**Stored dataset items**
--- START ---

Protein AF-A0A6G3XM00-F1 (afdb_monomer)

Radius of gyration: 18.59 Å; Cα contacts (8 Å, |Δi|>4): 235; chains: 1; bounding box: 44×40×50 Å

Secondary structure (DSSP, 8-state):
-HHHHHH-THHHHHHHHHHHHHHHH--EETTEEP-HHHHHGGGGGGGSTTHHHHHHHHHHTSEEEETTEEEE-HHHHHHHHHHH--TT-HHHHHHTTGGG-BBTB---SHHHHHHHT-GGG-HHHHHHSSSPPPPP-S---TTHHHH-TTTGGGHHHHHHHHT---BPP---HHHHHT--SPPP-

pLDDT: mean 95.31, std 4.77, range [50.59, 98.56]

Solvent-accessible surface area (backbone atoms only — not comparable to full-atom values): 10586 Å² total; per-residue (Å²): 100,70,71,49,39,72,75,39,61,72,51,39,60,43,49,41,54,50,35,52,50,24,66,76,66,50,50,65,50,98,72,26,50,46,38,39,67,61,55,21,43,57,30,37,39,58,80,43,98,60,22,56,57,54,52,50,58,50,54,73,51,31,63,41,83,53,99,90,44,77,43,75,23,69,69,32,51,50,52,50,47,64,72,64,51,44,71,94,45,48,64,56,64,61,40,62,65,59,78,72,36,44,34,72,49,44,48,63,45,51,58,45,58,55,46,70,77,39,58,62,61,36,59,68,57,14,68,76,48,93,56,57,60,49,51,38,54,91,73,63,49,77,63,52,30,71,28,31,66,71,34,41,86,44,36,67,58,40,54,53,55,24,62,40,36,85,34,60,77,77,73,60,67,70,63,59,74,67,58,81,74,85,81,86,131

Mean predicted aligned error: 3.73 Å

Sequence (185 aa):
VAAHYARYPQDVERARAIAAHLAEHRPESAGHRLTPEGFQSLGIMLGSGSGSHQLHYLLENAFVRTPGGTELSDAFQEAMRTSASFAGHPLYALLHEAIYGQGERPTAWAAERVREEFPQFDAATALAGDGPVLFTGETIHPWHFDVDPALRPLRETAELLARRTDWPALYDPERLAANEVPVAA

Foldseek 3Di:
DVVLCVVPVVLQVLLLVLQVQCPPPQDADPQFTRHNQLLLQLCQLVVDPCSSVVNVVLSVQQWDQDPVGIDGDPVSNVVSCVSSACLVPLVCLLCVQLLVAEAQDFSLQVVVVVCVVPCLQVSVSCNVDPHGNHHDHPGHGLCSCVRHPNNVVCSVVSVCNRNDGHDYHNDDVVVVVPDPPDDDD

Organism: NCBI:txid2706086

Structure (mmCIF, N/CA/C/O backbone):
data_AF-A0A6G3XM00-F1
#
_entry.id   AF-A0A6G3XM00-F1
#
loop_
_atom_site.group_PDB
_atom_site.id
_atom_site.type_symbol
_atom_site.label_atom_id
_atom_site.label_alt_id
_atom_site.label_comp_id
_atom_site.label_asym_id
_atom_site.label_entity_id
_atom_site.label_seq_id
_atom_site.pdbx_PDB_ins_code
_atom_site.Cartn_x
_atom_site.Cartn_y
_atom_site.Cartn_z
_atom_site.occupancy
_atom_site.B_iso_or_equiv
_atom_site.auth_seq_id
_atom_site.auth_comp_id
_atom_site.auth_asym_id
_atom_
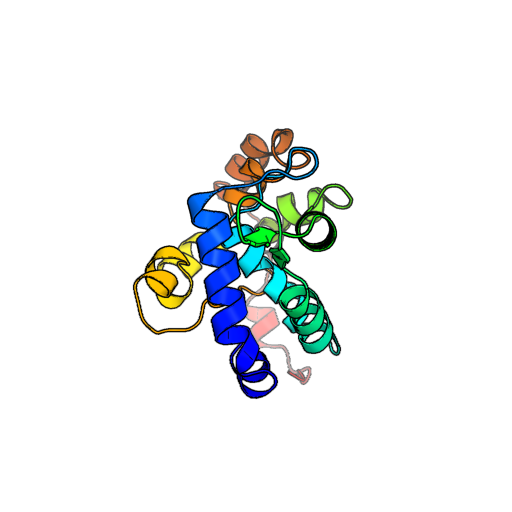site.auth_atom_id
_atom_site.pdbx_PDB_model_num
ATOM 1 N N . VAL A 1 1 ? -1.039 -12.860 2.933 1.00 86.62 1 VAL A N 1
ATOM 2 C CA . VAL A 1 1 ? -2.305 -12.593 3.666 1.00 86.62 1 VAL A CA 1
ATOM 3 C C . VAL A 1 1 ? -2.918 -13.846 4.294 1.00 86.62 1 VAL A C 1
ATOM 5 O O . VAL A 1 1 ? -3.082 -13.855 5.503 1.00 86.62 1 VAL A O 1
ATOM 8 N N . ALA A 1 2 ? -3.193 -14.927 3.548 1.00 92.75 2 ALA A N 1
ATOM 9 C CA . ALA A 1 2 ? -3.836 -16.131 4.108 1.00 92.75 2 ALA A CA 1
ATOM 10 C C . ALA A 1 2 ? -3.129 -16.709 5.354 1.00 92.75 2 ALA A C 1
ATOM 12 O O . ALA A 1 2 ? -3.782 -16.999 6.348 1.00 92.75 2 ALA A O 1
ATOM 13 N N . ALA A 1 3 ? -1.792 -16.793 5.345 1.00 95.56 3 ALA A N 1
ATOM 14 C CA . ALA A 1 3 ? -1.021 -17.243 6.509 1.00 95.56 3 ALA A CA 1
ATOM 15 C C . ALA A 1 3 ? -1.146 -16.310 7.732 1.00 95.56 3 ALA A C 1
ATOM 17 O O . ALA A 1 3 ? -1.118 -16.785 8.865 1.00 95.56 3 ALA A O 1
ATOM 18 N N . HIS A 1 4 ? -1.308 -15.000 7.511 1.00 97.50 4 HIS A N 1
ATOM 19 C CA . HIS A 1 4 ? -1.551 -14.030 8.581 1.00 97.50 4 HIS A CA 1
ATOM 20 C C . HIS A 1 4 ? -2.928 -14.264 9.214 1.00 97.50 4 HIS A C 1
ATOM 22 O O . HIS A 1 4 ? -3.005 -14.448 10.423 1.00 97.50 4 HIS A O 1
ATOM 28 N N . TYR A 1 5 ? -3.990 -14.382 8.412 1.00 97.69 5 TYR A N 1
ATOM 29 C CA . TYR A 1 5 ? -5.336 -14.652 8.936 1.00 97.69 5 TYR A CA 1
ATOM 30 C C . TYR A 1 5 ? -5.508 -16.052 9.524 1.00 97.69 5 TYR A C 1
ATOM 32 O O . TYR A 1 5 ? -6.243 -16.216 10.488 1.00 97.69 5 TYR A O 1
ATOM 40 N N . ALA A 1 6 ? -4.791 -17.059 9.021 1.00 97.56 6 ALA A N 1
ATOM 41 C CA . ALA A 1 6 ? -4.750 -18.369 9.668 1.00 97.56 6 ALA A CA 1
ATOM 42 C C . ALA A 1 6 ? -4.100 -18.297 11.062 1.00 97.56 6 ALA A C 1
ATOM 44 O O . ALA A 1 6 ? -4.502 -19.021 11.969 1.00 97.56 6 ALA A O 1
ATOM 45 N N . ARG A 1 7 ? -3.101 -17.419 11.239 1.00 97.31 7 ARG A N 1
ATOM 46 C CA . ARG A 1 7 ? -2.432 -17.188 12.526 1.00 97.31 7 ARG A CA 1
ATOM 47 C C . ARG A 1 7 ? -3.273 -16.331 13.477 1.00 97.31 7 ARG A C 1
ATOM 49 O O . ARG A 1 7 ? -3.285 -16.616 14.670 1.00 97.31 7 ARG A O 1
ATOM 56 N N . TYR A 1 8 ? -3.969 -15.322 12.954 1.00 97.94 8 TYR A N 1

--- END ---

**Goal of the exercise**
The required output is every line above from the one with "ATOM 22 O O" down to the one with "ATOM 40 N N", restated word for word, ends included.

**Answer section**
ATOM 22 O O . HIS A 1 4 ? -3.005 -14.448 10.423 1.00 97.50 4 HIS A O 1
ATOM 28 N N . TYR A 1 5 ? -3.990 -14.382 8.412 1.00 97.69 5 TYR A N 1
ATOM 29 C CA . TYR A 1 5 ? -5.336 -14.652 8.936 1.00 97.69 5 TYR A CA 1
ATOM 30 C C . TYR A 1 5 ? -5.508 -16.052 9.524 1.00 97.69 5 TYR A C 1
ATOM 32 O O . TYR A 1 5 ? -6.243 -16.216 10.488 1.00 97.69 5 TYR A O 1
ATOM 40 N N . ALA A 1 6 ? -4.791 -17.059 9.021 1.00 97.56 6 ALA A N 1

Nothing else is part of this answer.